### Activity
Quote exactly, and only, the lines of the material below from the line with "ATOM 46 C CA" through the line with "ATOM 59 C C".

### Exercise data
*** Begin section ***

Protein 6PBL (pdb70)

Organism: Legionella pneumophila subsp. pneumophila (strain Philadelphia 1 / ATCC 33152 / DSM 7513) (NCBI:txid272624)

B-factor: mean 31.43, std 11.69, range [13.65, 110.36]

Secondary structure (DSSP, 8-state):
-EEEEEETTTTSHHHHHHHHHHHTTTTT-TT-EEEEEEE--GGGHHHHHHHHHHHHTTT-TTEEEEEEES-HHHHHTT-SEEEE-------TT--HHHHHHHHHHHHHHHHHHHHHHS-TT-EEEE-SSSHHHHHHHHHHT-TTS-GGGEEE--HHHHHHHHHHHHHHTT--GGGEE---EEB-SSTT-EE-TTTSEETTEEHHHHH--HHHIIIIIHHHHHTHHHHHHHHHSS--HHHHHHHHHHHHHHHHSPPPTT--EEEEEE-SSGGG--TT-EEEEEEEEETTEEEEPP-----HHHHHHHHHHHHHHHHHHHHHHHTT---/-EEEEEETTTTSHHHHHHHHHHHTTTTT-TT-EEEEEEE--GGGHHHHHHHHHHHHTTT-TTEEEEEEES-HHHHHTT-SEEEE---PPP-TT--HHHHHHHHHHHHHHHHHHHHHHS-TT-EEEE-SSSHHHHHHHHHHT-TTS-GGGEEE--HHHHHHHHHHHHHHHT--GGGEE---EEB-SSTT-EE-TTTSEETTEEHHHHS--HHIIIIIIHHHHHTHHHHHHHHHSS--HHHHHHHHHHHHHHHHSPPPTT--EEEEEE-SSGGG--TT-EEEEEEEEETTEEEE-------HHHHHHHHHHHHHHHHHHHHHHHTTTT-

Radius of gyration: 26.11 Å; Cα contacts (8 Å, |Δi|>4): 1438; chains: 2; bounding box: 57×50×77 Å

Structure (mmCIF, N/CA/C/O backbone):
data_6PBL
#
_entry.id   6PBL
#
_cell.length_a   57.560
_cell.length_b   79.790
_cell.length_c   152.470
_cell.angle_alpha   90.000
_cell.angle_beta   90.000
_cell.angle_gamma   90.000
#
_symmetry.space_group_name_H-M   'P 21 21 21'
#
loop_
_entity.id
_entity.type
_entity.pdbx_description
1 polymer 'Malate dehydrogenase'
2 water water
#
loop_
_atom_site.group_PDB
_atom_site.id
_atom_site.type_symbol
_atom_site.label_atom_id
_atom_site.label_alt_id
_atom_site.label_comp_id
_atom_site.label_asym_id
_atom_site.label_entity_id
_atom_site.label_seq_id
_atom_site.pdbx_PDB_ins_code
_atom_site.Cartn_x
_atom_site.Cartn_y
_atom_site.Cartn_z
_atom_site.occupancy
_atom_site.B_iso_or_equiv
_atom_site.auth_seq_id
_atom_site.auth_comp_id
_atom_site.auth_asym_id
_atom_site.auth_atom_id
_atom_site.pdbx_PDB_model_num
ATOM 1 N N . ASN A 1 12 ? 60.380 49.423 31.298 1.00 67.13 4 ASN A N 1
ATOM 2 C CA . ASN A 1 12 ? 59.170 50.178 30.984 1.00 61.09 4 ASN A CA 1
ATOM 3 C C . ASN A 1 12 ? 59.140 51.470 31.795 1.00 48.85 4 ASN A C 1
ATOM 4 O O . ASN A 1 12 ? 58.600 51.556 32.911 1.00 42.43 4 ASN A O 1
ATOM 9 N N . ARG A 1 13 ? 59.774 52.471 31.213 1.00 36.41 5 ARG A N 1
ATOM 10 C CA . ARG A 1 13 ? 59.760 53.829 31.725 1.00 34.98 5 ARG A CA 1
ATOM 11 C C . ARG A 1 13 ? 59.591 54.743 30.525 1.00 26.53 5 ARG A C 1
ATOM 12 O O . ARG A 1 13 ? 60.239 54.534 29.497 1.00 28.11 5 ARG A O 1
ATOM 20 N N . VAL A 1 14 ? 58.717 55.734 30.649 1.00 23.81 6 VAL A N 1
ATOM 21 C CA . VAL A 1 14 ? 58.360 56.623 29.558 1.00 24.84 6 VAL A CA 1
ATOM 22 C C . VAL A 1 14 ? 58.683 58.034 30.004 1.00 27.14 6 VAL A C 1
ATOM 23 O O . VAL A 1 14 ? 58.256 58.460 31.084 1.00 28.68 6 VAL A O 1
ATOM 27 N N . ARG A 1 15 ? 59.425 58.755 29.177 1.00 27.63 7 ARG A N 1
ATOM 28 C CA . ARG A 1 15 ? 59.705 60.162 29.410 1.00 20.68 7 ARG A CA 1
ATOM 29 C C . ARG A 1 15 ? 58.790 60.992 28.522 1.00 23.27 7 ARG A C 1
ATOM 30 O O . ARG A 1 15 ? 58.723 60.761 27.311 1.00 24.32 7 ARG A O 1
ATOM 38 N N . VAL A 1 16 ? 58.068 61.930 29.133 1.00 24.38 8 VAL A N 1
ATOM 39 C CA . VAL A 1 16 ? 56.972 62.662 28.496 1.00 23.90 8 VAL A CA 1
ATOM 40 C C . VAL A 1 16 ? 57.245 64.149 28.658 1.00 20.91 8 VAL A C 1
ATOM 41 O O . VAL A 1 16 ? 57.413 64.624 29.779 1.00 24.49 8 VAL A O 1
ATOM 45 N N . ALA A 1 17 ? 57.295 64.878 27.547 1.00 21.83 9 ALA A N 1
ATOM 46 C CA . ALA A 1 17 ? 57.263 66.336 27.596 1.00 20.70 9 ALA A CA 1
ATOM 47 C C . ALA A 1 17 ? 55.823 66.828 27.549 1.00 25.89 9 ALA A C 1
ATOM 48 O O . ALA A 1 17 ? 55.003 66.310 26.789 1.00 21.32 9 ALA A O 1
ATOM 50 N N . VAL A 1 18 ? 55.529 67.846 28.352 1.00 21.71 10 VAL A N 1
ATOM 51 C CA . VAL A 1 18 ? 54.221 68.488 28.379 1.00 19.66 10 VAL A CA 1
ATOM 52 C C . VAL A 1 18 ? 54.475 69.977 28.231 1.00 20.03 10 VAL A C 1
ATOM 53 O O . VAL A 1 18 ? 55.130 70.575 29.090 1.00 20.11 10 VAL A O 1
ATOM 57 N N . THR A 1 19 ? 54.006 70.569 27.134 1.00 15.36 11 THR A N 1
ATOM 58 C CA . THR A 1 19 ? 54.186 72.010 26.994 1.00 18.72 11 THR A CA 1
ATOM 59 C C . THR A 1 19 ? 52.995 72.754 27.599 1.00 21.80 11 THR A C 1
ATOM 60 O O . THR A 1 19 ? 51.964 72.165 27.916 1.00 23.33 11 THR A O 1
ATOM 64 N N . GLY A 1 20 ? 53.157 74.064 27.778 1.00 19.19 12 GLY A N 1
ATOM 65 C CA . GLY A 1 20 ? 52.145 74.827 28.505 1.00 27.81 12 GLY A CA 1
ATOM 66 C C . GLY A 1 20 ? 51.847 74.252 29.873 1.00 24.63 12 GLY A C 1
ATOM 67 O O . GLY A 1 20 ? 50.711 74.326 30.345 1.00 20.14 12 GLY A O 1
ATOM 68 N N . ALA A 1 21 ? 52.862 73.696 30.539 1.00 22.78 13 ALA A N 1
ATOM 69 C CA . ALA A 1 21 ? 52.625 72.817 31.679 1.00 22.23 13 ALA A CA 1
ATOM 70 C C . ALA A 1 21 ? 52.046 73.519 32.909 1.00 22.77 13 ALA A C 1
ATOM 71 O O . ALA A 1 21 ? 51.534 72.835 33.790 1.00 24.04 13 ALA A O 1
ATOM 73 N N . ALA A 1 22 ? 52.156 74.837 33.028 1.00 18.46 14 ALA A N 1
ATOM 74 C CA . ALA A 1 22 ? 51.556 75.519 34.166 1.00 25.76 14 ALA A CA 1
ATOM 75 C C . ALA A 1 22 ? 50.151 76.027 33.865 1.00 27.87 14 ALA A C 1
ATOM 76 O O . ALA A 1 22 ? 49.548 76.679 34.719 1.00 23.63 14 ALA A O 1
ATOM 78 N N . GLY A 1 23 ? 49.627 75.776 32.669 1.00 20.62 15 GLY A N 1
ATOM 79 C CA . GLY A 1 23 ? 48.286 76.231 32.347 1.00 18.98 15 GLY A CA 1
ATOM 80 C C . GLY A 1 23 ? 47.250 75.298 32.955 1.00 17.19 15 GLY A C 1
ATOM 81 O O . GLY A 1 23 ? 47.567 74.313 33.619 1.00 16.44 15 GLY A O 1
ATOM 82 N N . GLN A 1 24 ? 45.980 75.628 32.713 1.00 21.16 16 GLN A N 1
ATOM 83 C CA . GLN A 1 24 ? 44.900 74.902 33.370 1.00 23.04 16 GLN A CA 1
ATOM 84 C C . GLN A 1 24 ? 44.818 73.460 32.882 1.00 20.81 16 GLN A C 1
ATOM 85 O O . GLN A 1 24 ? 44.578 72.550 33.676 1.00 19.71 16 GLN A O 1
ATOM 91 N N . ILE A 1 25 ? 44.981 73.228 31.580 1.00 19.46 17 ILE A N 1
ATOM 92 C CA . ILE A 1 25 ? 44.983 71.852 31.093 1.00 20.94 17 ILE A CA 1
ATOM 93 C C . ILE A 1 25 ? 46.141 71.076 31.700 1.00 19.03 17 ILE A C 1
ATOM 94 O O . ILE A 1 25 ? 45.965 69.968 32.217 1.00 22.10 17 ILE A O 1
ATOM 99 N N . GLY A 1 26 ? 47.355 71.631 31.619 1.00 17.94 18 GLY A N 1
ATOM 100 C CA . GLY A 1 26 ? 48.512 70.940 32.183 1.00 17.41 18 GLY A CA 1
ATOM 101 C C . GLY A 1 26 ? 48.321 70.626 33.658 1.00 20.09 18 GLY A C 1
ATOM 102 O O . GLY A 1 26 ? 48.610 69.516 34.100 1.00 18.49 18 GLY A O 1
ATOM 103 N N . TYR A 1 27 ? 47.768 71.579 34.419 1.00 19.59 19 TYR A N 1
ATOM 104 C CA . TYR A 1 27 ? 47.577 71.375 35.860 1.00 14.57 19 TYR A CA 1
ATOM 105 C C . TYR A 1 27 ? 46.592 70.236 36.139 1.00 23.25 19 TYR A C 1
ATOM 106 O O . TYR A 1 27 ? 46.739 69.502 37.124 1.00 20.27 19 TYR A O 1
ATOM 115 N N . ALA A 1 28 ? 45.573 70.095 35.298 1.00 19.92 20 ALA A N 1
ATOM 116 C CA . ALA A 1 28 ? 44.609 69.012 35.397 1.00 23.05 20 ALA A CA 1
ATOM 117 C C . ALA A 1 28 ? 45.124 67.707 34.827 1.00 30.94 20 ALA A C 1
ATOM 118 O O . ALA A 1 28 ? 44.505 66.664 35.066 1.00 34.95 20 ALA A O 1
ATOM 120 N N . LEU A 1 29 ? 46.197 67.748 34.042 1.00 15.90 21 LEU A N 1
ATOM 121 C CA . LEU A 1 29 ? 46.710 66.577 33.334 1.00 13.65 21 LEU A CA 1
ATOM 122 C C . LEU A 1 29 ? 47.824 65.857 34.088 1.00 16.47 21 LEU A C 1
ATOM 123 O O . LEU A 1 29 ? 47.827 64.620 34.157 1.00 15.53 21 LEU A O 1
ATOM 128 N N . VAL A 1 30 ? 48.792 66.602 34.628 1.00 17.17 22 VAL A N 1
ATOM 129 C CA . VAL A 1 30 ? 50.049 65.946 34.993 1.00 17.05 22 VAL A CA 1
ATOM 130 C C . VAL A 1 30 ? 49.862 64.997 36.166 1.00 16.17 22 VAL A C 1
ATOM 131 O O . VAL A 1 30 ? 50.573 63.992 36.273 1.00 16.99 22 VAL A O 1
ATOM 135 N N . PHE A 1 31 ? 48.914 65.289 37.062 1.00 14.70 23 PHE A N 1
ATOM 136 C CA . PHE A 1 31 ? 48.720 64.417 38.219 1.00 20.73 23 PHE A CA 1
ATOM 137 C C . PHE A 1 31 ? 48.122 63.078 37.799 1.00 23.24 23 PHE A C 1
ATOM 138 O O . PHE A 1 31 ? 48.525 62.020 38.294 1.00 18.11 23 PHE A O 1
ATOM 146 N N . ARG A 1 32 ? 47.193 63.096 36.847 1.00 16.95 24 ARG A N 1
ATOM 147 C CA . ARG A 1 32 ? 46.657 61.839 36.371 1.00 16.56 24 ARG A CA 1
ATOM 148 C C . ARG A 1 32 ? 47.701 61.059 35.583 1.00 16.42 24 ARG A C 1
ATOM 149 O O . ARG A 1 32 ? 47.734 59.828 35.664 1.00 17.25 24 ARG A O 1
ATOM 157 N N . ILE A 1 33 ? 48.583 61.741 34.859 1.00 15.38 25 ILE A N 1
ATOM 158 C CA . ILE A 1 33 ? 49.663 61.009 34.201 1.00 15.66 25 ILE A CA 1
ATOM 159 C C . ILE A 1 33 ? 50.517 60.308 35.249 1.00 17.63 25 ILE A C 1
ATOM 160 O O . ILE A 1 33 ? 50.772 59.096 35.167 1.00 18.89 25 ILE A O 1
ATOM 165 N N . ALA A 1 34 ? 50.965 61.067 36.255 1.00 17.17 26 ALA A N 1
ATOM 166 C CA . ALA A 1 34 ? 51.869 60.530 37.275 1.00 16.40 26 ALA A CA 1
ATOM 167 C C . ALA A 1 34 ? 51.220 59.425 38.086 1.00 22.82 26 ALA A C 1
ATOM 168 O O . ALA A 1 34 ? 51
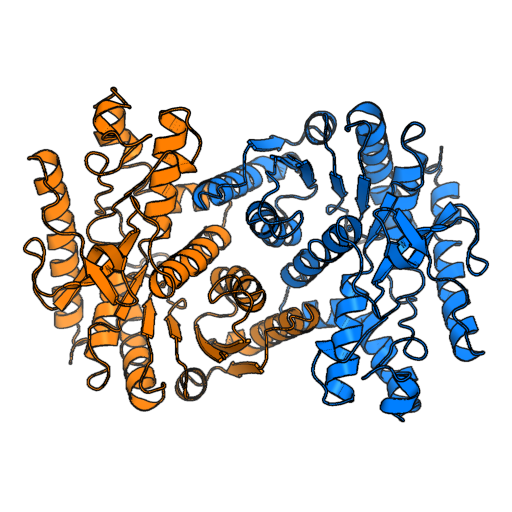.924 58.554 38.624 1.00 19.98 26 ALA A O 1
ATOM 170 N N . SER A 1 35 ? 49.890 59.413 38.154 1.00 19.11 27 SER A N 1
ATOM 171 C CA . SER A 1 35 ? 49.190 58.364 38.882 1.00 19.91 27 SER A CA 1
ATOM 172 C C . SER A 1 35 ? 49.115 57.056 38.103 1.00 19.16 27 SER A C 1
ATOM 173 O O . SER A 1 35 ? 48.643 56.054 38.663 1.00 22.81 27 SER A O 1
ATOM 176 N N . GLY A 1 36 ? 49.568 57.030 36.836 1.00 21.45 28 GLY A N 1
ATOM 177 C CA . GLY A 1 36 ? 49.594 55.803 36.054 1.00 18.62 28 GLY A CA 1
ATOM 178 C C . GLY A 1 36 ? 48.502 55.655 35.001 1.00 23.98 28 GLY A C 1
ATOM 179 O O . GLY A 1 36 ? 48.455 54.623 34.320 1.00 21.29 28 GLY A O 1
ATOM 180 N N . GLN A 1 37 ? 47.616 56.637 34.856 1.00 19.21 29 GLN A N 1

*** End section ***

### Solution to this task
ATOM 46 C CA . ALA A 1 17 ? 57.263 66.336 27.596 1.00 20.70 9 ALA A CA 1
ATOM 47 C C . ALA A 1 17 ? 55.823 66.828 27.549 1.00 25.89 9 ALA A C 1
ATOM 48 O O . ALA A 1 17 ? 55.003 66.310 26.789 1.00 21.32 9 ALA A O 1
ATOM 50 N N . VAL A 1 18 ? 55.529 67.846 28.352 1.00 21.71 10 VAL A N 1
ATOM 51 C CA . VAL A 1 18 ? 54.221 68.488 28.379 1.00 19.66 10 VAL A CA 1
ATOM 52 C C . VAL A 1 18 ? 54.475 69.977 28.231 1.00 20.03 10 VAL A C 1
ATOM 53 O O . VAL A 1 18 ? 55.130 70.575 29.090 1.00 20.11 10 VAL A O 1
ATOM 57 N N . THR A 1 19 ? 54.006 70.569 27.134 1.00 15.36 11 THR A N 1
ATOM 58 C CA . THR A 1 19 ? 54.186 72.010 26.994 1.00 18.72 11 THR A CA 1
ATOM 59 C C . THR A 1 19 ? 52.995 72.754 27.599 1.00 21.80 11 THR A C 1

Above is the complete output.